The GP 20 I bought had a railing on one side only. I discovered the Athearn GP 35 I am using for parts also has brass posts that are exactly like the ones on the brass GP 20. I purchased some .020" inch music wire to redo the railing. It is much stronger than the brass wire.

Ed


----------



## wvgca (Jan 21, 2013)

EdC said:


> I purchased some .020" inch music wire to redo the railing. It is much stronger than the brass wire.
> 
> Ed



Music wire is -normally- steel, although it can be bought in wound and / or brass .. it does vary ..


----------



## rsv1ho (Oct 16, 2019)

Really enjoying your thread. I love doing this stuff.

I have a Harbor Freight cabinet sandblaster that is excellent but I found their air brush to be trash as you did. 

I have media (aluminum oxide) blasted brass at low pressure and it does a nice job of cleaning out the crevasses but you have to be very careful. I have yet to try soda. 

Like your avatar picture!!

Bob


----------



## EdC (Feb 10, 2017)

rsv1ho said:


> Really enjoying your thread. I love doing this stuff.
> 
> I have a Harbor Freight cabinet sandblaster that is excellent but I found their air brush to be trash as you did.
> 
> ...


Hi Bob, I have also used aluminum oxide (240 grit) but found it is a little to aggressive. I have been using pumice made by Paasche called Air Eraser Compound AE-2. The next time I fire up my media blaster I will try the baking soda on the brass.

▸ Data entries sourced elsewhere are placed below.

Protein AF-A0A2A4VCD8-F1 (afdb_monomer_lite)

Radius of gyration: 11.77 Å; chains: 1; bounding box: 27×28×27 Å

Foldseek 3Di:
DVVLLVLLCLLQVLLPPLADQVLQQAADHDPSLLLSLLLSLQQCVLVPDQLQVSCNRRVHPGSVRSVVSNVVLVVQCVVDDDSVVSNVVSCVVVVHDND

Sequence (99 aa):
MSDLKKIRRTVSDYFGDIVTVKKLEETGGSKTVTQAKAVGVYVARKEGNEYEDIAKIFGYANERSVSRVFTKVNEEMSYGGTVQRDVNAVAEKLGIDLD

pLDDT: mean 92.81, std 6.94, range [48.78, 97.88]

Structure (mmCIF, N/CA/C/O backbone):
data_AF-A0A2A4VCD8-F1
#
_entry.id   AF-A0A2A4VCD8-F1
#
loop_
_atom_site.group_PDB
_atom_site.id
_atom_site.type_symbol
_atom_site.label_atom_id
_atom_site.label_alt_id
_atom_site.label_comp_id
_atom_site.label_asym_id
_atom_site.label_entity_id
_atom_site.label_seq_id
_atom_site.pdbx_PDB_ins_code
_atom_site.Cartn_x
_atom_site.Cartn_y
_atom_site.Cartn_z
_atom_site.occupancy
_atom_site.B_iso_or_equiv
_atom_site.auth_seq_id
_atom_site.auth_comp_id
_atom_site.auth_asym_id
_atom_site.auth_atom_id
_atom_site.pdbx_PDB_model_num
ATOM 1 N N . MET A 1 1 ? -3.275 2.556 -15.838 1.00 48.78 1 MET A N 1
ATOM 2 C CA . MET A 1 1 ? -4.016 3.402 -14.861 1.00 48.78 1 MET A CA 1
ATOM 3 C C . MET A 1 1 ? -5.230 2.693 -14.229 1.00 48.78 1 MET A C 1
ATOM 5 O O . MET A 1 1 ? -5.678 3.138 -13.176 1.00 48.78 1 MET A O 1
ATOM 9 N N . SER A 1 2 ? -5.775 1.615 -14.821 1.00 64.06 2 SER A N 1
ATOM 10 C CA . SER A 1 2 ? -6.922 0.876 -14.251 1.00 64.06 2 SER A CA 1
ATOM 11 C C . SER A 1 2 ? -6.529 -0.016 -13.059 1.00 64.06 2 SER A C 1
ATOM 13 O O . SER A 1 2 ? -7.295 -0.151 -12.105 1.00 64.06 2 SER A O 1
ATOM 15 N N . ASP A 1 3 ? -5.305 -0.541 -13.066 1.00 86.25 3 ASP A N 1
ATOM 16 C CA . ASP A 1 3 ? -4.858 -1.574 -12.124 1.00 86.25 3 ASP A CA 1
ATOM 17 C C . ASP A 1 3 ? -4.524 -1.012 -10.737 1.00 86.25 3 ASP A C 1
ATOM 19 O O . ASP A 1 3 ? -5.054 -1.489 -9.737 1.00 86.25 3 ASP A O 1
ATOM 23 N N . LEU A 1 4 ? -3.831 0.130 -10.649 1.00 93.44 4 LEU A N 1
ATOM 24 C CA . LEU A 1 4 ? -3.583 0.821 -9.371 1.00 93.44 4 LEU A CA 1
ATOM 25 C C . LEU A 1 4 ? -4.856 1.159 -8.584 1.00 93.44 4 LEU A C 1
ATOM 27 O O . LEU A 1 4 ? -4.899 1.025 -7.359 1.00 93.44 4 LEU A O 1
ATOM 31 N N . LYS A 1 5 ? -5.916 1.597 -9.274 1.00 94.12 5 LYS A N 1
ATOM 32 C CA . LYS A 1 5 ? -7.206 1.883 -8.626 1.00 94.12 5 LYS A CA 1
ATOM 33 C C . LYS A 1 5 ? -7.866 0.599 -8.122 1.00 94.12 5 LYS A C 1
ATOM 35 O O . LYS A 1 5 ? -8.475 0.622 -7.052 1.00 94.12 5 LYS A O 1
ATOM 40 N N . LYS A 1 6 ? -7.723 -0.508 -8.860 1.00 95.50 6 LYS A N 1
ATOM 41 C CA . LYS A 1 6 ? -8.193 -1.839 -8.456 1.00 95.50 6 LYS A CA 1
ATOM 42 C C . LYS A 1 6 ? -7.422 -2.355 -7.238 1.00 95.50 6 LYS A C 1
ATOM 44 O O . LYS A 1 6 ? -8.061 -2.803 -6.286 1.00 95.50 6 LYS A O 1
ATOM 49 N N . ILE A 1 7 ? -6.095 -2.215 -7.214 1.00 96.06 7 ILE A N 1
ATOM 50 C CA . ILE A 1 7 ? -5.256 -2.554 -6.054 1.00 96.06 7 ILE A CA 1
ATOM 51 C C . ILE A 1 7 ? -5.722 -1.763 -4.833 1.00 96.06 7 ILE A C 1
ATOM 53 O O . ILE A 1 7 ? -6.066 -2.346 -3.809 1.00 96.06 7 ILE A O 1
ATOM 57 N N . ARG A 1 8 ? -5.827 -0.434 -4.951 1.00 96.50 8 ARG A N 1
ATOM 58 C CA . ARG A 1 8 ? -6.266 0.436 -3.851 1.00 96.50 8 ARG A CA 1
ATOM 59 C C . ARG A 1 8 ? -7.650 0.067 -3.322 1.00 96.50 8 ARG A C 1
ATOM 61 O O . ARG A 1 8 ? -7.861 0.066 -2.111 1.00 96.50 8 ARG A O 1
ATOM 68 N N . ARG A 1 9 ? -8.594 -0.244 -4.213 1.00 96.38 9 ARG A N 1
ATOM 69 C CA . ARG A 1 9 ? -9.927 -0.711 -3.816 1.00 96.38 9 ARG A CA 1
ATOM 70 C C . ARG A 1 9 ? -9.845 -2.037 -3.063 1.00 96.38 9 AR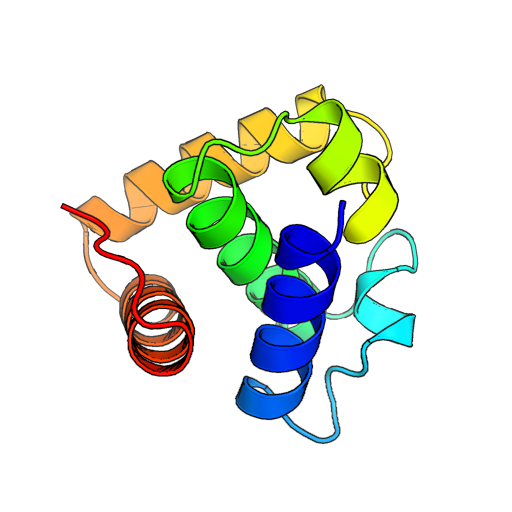G A C 1
ATOM 72 O O . ARG A 1 9 ? -10.415 -2.142 -1.990 1.00 96.38 9 ARG A O 1
ATOM 79 N N . THR A 1 10 ? -9.074 -2.993 -3.567 1.00 96.94 10 THR A N 1
ATOM 80 C CA . THR A 1 10 ? -8.919 -4.311 -2.932 1.00 96.94 10 THR A CA 1
ATOM 81 C C . THR A 1 10 ? -8.273 -4.210 -1.552 1.00 96.94 10 THR A C 1
ATOM 83 O O . THR A 1 10 ? -8.698 -4.890 -0.622 1.00 96.94 10 THR A O 1
ATOM 86 N N . VAL A 1 11 ? -7.299 -3.311 -1.386 1.00 96.50 11 VAL A N 1
ATOM 87 C CA . VAL A 1 11 ? -6.728 -2.966 -0.077 1.00 96.50 11 VAL A CA 1
ATOM 88 C C . VAL A 1 11 ? -7.809 -2.409 0.850 1.00 96.50 11 VAL A C 1
ATOM 90 O O . VAL A 1 11 ? -7.953 -2.887 1.971 1.00 96.50 11 VAL A O 1
ATOM 93 N N . SER A 1 12 ? -8.590 -1.426 0.395 1.00 96.38 12 SER A N 1
ATOM 94 C CA . SER A 1 12 ? -9.692 -0.860 1.185 1.00 96.38 12 SER A CA 1
ATOM 95 C C . SER A 1 12 ? -10.684 -1.943 1.628 1.00 96.38 12 SER A C 1
ATOM 97 O O . SER A 1 12 ? -11.003 -2.030 2.810 1.00 96.38 12 SER A O 1
ATOM 99 N N . ASP A 1 13 ? -11.091 -2.817 0.709 1.00 96.25 13 ASP A N 1
ATOM 100 C CA . ASP A 1 13 ? -12.034 -3.904 0.979 1.00 96.25 13 ASP A CA 1
ATOM 101 C C . ASP A 1 13 ? -11.444 -4.965 1.932 1.00 96.25 13 ASP A C 1
ATOM 103 O O . ASP A 1 13 ? -12.176 -5.576 2.707 1.00 96.25 13 ASP A O 1
ATOM 107 N N . TYR A 1 14 ? -10.125 -5.195 1.908 1.00 95.69 14 TYR A N 1
ATOM 108 C CA . TYR A 1 14 ? -9.448 -6.125 2.820 1.00 95.69 14 TYR A CA 1
ATOM 109 C C . TYR A 1 14 ? -9.359 -5.589 4.256 1.00 95.69 14 TYR A C 1
ATOM 111 O O . TYR A 1 14 ? -9.624 -6.330 5.199 1.00 95.69 14 TYR A O 1
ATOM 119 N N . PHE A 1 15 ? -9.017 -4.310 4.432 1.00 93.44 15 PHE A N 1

My avatar is a 1963 split window vette. I owned it for 20 years and restored it back to original. When I retired I sold it. I still miss it but I am glad it is gone. Are you also into metal working or brass engines?

Ed


----------



## EdC (Feb 10, 2017)

The two pilots were missing the stanchions and railing. The original stanchions where installed into bump outs. But these were damaged so I had to mill them off and drill .030" holes for the 4 stanchions. The 4 brass stanchions are from the doner Athern GP 35 and the hand rails are .020" music wire. Next is to media blast them and prime them.

Ed


----------



## Eilif (Nov 6, 2017)

This just keeps getting better and better.

Good Work Ed!


----------



## rsv1ho (Oct 16, 2019)

I'm looking forward to seeing your final product Ed, bet it will be a charmer. 

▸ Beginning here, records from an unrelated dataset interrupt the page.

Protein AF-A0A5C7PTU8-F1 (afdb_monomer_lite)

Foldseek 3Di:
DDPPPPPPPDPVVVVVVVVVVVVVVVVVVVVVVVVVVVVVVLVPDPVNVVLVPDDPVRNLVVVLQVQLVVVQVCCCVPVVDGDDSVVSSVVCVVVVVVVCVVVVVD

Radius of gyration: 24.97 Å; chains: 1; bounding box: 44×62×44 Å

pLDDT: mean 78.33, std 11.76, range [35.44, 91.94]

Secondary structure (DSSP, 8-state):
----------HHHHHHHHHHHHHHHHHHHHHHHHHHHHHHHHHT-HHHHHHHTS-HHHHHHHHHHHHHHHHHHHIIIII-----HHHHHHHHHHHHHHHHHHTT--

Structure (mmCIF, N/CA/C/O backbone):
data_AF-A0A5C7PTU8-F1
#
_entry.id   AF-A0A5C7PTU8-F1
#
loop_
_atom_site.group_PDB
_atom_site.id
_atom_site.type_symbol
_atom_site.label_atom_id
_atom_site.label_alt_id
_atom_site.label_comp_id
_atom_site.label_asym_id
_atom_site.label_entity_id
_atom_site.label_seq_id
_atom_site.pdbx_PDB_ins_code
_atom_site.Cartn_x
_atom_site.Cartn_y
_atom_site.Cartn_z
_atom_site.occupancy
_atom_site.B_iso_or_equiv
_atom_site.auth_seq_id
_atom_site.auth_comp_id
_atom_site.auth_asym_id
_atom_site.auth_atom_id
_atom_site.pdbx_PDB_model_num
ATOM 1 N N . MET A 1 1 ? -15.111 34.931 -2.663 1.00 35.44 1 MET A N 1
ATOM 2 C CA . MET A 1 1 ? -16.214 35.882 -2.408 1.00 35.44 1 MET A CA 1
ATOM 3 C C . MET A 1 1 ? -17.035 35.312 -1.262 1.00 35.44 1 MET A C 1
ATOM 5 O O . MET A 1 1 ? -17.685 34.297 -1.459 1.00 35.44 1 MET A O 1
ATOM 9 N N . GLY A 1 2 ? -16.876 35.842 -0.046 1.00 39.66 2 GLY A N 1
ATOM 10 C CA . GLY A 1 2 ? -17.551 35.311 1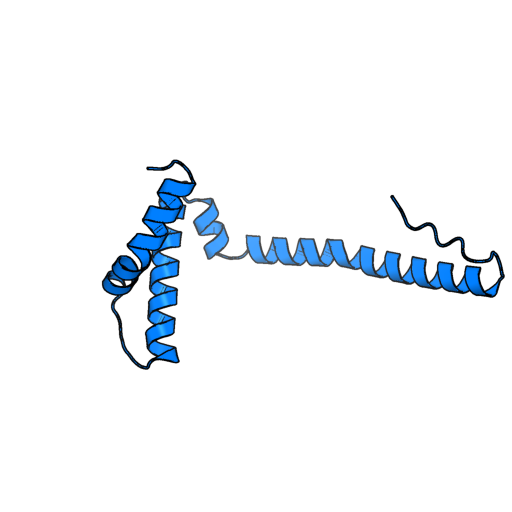.142 1.00 39.66 2 GLY A CA 1
ATOM 11 C C . GLY A 1 2 ? -19.005 35.768 1.174 1.00 39.66 2 GLY A C 1
ATOM 12 O O . GLY A 1 2 ? -19.263 36.963 1.053 1.00 39.66 2 GLY A O 1
ATOM 13 N N . SER A 1 3 ? -19.950 34.836 1.313 1.00 43.84 3 SER A N 1
ATOM 14 C CA . SER A 1 3 ? -21.356 35.167 1.544 1.00 43.84 3 SER A CA 1
ATOM 15 C C . SER A 1 3 ? -21.485 35.812 2.927 1.00 43.84 3 SER A C 1
ATOM 17 O O . SER A 1 3 ? -21.592 35.125 3.943 1.00 43.84 3 SER A O 1
ATOM 19 N N . GLY A 1 4 ? -21.396 37.139 2.976 1.00 45.84 4 GLY A N 1
ATOM 20 C CA . GLY A 1 4 ? -21.556 37.927 4.192 1.00 45.84 4 GLY A CA 1
ATOM 21 C C . GLY A 1 4 ? -23.013 37.942 4.637 1.00 45.84 4 GLY A C 1
ATOM 22 O O . GLY A 1 4 ? -23.734 38.895 4.361 1.00 45.84 4 GLY A O 1
ATOM 23 N N . LEU A 1 5 ? -23.447 36.890 5.330 1.00 56.62 5 LEU A N 1
ATOM 24 C CA . LEU A 1 5 ? -24.620 36.957 6.195 1.00 56.62 5 LEU A CA 1
ATOM 25 C C . LEU A 1 5 ? -24.292 37.935 7.331 1.00 56.62 5 LEU A C 1
ATOM 27 O O . LEU A 1 5 ? -23.609 37.584 8.291 1.00 56.62 5 LEU A O 1
ATOM 31 N N . ILE A 1 6 ? -24.739 39.185 7.197 1.00 60.88 6 ILE A N 1
ATOM 32 C CA . ILE A 1 6 ? -24.685 40.170 8.279 1.00 60.88 6 ILE A CA 1
ATOM 33 C C . ILE A 1 6 ? -25.784 39.780 9.266 1.00 60.88 6 ILE A C 1
ATOM 35 O O . ILE A 1 6 ? -26.960 40.080 9.060 1.00 60.88 6 ILE A O 1
ATOM 39 N N . LEU A 1 7 ? -25.410 39.042 10.308 1.00 62.03 7 LEU A N 1
ATOM 40 C CA . LEU A 1 7 ? -26.341 38.682 11.370 1.00 62.03 7 LEU A CA 1
ATOM 41 C C . LEU A 1 7 ? -26.736 39.950 12.160 1.00 62.03 7 LEU A C 1
ATOM 43 O O . LEU A 1 7 ? -25.862 40.771 12.460 1.00 62.03 7 LEU A O 1
ATOM 47 N N . PRO A 1 8 ? -28.024 40.135 12.507 1.00 69.00 8 PRO A N 1
ATOM 48 C CA . PRO A 1 8 ? -28.467 41.256 13.333 1.00 69.00 8 PRO A CA 1
ATOM 49 C C . PRO A 1 8 ? -27.677 41.333 14.649 1.00 69.00 8 PRO A C 1
ATOM 51 O O . PRO A 1 8 ? -27.463 40.326 15.315 1.00 69.00 8 PRO A O 1
ATOM 54 N N . ASN A 1 9 ? -27.245 42.527 15.059 1.00 69.25 9 ASN A N 1
ATOM 55 C CA . ASN A 1 9 ? -26.390 42.705 16.240 1.00 69.25 9 ASN A CA 1
ATOM 56 C C . ASN A 1 9 ? -27.180 42.699 17.569 1.00 69.25 9 ASN A C 1
ATOM 58 O O . ASN A 1 9 ? -27.024 43.605 18.398 1.00 69.25 9 ASN A O 1
ATOM 62 N N . THR A 1 10 ? -28.048 41.702 17.758 1.00 78.81 10 THR A N 1
ATOM 63 C CA . THR A 1 10 ? -28.840 41.523 18.983 1.00 78.81 10 THR A CA 1
ATOM 64 C C . THR A 1 10 ? -28.051 40.749 20.050 1.00 78.81 10 THR A C 1
ATOM 66 O O . THR A 1 10 ? -27.093 40.040 19.715 1.00 78.81 10 THR A O 1
ATOM 69 N N . PRO A 1 11 ? -28.401 40.880 21.343 1.00 77.75 11 PRO A N 1
ATOM 70 C CA . PRO A 1 11 ? -27.740 40.147 22.426 1.00 77.75 11 PRO A CA 1
ATOM 71 C C . PRO A 1 11 ? -27.726 38.626 22.212 1.00 77.75 11 PRO A C 1
ATOM 73 O O . PRO A 1 11 ? -26.698 37.985 22.419 1.00 77.75 11 PRO A O 1
ATOM 76 N N . GLU A 1 12 ? -28.826 38.065 21.713 1.00 78.75 12 GLU A N 1
ATOM 77 C CA . GLU A 1 12 ? -29.010 36.626 21.494 1.00 78.75 12 GLU A CA 1
ATOM 78 C C . GLU A 1 12 ? -28.079 36.106 20.394 1.00 78.75 12 GLU A C 1
ATOM 80 O O . GLU A 1 12 ? -27.461 35.048 20.527 1.00 78.75 12 GLU A O 1
ATOM 85 N N . ILE A 1 13 ? -27.914 36.883 19.319 1.00 77.12 13 ILE A N 1
ATOM 86 C CA . ILE A 1 13 ? -27.012 36.540 18.218 1.00 77.12 13 ILE A CA 1
ATOM 87 C C . ILE A 1 13 ? -25.552 36.644 18.665 1.00 77.12 13 ILE A C 1
ATOM 89 O O . ILE A 1 13 ? -24.744 35.793 18.296 1.00 77.12 13 ILE A O 1
ATOM 93 N N . ARG A 1 14 ? -25.196 37.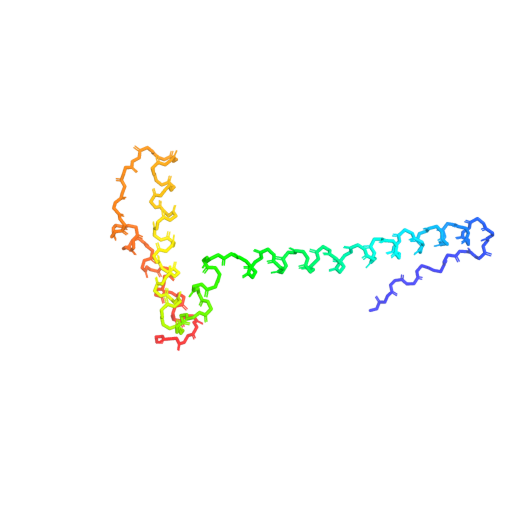626 19.506 1.00 76.00 14 ARG A N 1
ATOM 94 C CA . ARG A 1 14 ? -23.837 37.711 20.072 1.00 76.00 14 ARG A CA 1
ATOM 95 C C . ARG A 1 14 ? -23.505 36.503 20.937 1.00 76.00 14 ARG A C 1
ATOM 97 O O . ARG A 1 14 ? -22.379 36.015 20.875 1.00 76.00 14 ARG A O 1
ATOM 104 N N . GLU A 1 15 ? -24.449 36.026 21.745 1.00 80.38 15 GLU A N 1
ATOM 105 C CA . GLU A 1 15 ? -24.242 34.812 22.536 1.00 80.38 15 GLU A CA 1
ATOM 106 C C . GLU A 1 15 ? -24.117 33.568 21.659 1.00 80.38 15 GLU A C 1
ATOM 108 O O . GLU A 1 15 ? -23.231 32.745 21.894 1.00 80.38 15 GLU A O 1
ATOM 113 N N . TYR A 1 16 ? -24.949 33.451 20.622 1.00 80.25 16 TYR A N 1
ATOM 114 C CA . TYR A 1 16 ? -24.867 32.352 19.664 1.00 80.25 16 TYR A CA 1
ATOM 115 C C . TYR A 1 16 ? -23.513 32.321 18.940 1.00 80.25 16 TYR A C 1
ATOM 117 O O . TYR A 1 16 ? -22.865 31.276 18.895 1.00 80.25 16 TYR A O 1
ATOM 125 N N . VAL A 1 17 ? -23.039 33.468 18.440 1.00 79.94 17 VAL A N 1
ATOM 126 C CA . VAL A 1 17 ? -21.727 33.580 17.780 1.00 79.94 17 VAL A CA 1
ATOM 127 C C . VAL A 1 17 ? -20.593 33.261 18.755 1.00 79.94 17 VAL A C 1
ATOM 129 O O . VAL A 1 17 ? -19.710 32.487 18.411 1.00 79.94 17 VAL A O 1
ATOM 132 N N . LYS A 1 18 ? -20.642 33.754 20.001 1.00 82.12 18 LYS A N 1
ATOM 133 C CA . LYS A 1 18 ? -19.634 33.419 21.024 1.00 82.12 18 LYS A CA 1
ATOM 134 C C . LYS A 1 18 ? -19.570 31.921 21.327 1.00 82.12 18 LYS A C 1
ATOM 136 O O . LYS A 1 18 ? -18.472 31.390 21.467 1.00 82.12 18 LYS A O 1
ATOM 141 N N . LYS A 1 19 ? -20.722 31.249 21.437 1.00 83.12 19 LYS A N 1
ATOM 142 C CA . LYS A 1 19 ? -20.782 29.793 21.647 1.00 83.12 19 LYS A CA 1
ATOM 143 C C . LYS A 1 19 ? -20.205 29.044 20.447 1.00 83.12 19 LYS A C 1
ATOM 145 O O . LYS A 1 19 ? -19.350 28.187 20.632 1.00 83.12 19 LYS A O 1
ATOM 150 N N . ARG A 1 20 ? -20.582 29.433 19.226 1.00 77.94 20 ARG A N 1
ATOM 151 C CA . ARG A 1 20 ? -20.043 28.841 17.993 1.00 77.94 20 ARG A CA 1
ATOM 152 C C . ARG A 1 20 ? -18.540 29.050 17.836 1.00 77.94 20 ARG A C 1
ATOM 154 O O . ARG A 1 20 ? -17.834 28.107 17.502 1.00 77.94 20 ARG A O 1
ATOM 161 N N . ASP A 1 21 ? -18.033 30.243 18.121 1.00 76.94 21 ASP A N 1
ATOM 162 C CA . ASP A 1 21 ? -16.597 30.523 18.073 1.00 76.94 21 ASP A CA 1
ATOM 163 C C . ASP A 1 21 ? -15.823 29.721 19.127 1.00 76.94 21 ASP A C 1
ATOM 165 O O . ASP A 1 21 ? -14.685 29.319 18.879 1.00 76.94 21 ASP A O 1
ATOM 169 N N . ALA A 1 22 ? -16.420 29.473 20.297 1.00 79.25 22 ALA A N 1
ATOM 170 C CA . ALA A 1 22 ? -15.830 28.618 21.322 1.00 79.25 22 ALA A CA 1
ATOM 171 C C . ALA A 1 22 ? -15.775 27.150 20.867 1.00 79.25 22 ALA A C 1
ATOM 173 O O . ALA A 1 22 ? -14.704 26.552 20.938 1.00 79.25 22 ALA A O 1
ATOM 174 N N . GLU A 1 23 ? -16.872 26.619 20.315 1.00 79.50 23 GLU A N 1
ATOM 175 C CA . GLU A 1 23 ? -16.935 25.269 19.731 1.00 79.50 23 GLU A CA 1
ATOM 176 C C . GLU A 1 23 ? -15.903 25.088 18.604 1.00 79.50 23 GLU A C 1
ATOM 178 O O . GLU A 1 23 ? -15.184 24.091 18.561 1.00 79.50 23 GLU A O 1
ATOM 183 N N . ILE A 1 24 ? -15.783 26.074 17.707 1.00 75.38 24 ILE A N 1
ATOM 184 C CA . ILE A 1 24 ? -14.816 26.043 16.600 1.00 75.38 24 ILE A CA 1
ATOM 185 C C . ILE A 1 24 ? -13.381 26.075 17.133 1.00 75.38 24 ILE A C 1
ATOM 187 O O . ILE A 1 24 ? -12.539 25.317 16.652 1.00 75.38 24 ILE A O 1
ATOM 191 N N . ARG A 1 25 ? -13.079 26.916 18.131 1.00 71.88 25 ARG A N 1
ATOM 192 C CA . ARG A 1 25 ? -11.741 26.959 18.746 1.00 71.88 25 ARG A CA 1
ATOM 193 C C . ARG A 1 25 ? -11.393 25.671 19.477 1.00 71.88 25 ARG A C 1
ATOM 195 O O . ARG A 1 25 ? -10.226 25.300 19.488 1.00 71.88 25 ARG A O 1
ATOM 202 N N . GLU A 1 26 ? -12.361 25.026 20.113 1.00 74.06 26 GLU A N 1
ATOM 203 C CA . GLU A 1 26 ? -12.157 23.748 20.794 1.00 74.06 26 GLU A CA 1
ATOM 204 C C . GLU A 1 26 ? -11.859 22.642 19.775 1.00 74.06 26 GLU A C 1
ATOM 206 O O . GLU A 1 26 ? -10.800 22.024 19.842 1.00 74.06 26 GLU A O 1
ATOM 211 N N . ALA A 1 27 ? -12.671 22.527 18.721 1.00 67.00 27 ALA A N 1
ATOM 212 C CA . ALA A 1 27 ? -12.424 21.593 17.622 1.00 67.00 27 ALA A CA 1
ATOM 213 C C . ALA A 1 27 ? -11.074 21.835 16.909 1.00 67.00 27 ALA A C 1
ATOM 215 O O . ALA A 1 27 ? -10.399 20.893 16.492 1.00 67.00 27 ALA A O 1
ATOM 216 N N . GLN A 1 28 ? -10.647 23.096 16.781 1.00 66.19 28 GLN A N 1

I haven't ventured into brass.....yet, but I have been looking. I have a friend that bends and solders brass into HO locomotives but I have neither the patience or skill.

Bob


----------



## EdC (Feb 10, 2017)

The stanchions and railings are installed on both pilots. The pilots are attached to the frame and have been media blasted along with the frame and primed. The shell has been mounted to the frame to make the forward hand railing. I found it difficult to make crisp bends in the railing while on the engine. So I made a railing on the engine, then removed it and glued it to a piece of cardboard and made one to match the template but with nice crisp bends.

Ed


----------



## wvgca (Jan 21, 2013)

should look pretty good, especially one you get the rest of them on ...
music wire or brass wire for the rest ??


----------



## EdC (Feb 10, 2017)

wvgca said:


> should look pretty good, especially one you get the rest of them on ...
> music wire or brass wire for the rest ??


The grab irons will be brass.

Ed


----------



## EdC (Feb 10, 2017)

All the stanchions and hand rails are on. I sprayed on a second coat of primer. When the primer is dry it will be ready for paint. I have a new Paasche single action air brush that I need to test and get familiar with first. It has a #1 #3 and #5 needle and I will be using Tru-Color paint.

Ed


----------



## Krieglok (Sep 7, 2013)

Ed, you are very talented! Your metal work and milling is really impressive. 

I have a tough time working in O scale with plastic but you make it look easy in HO and with metal to boot. 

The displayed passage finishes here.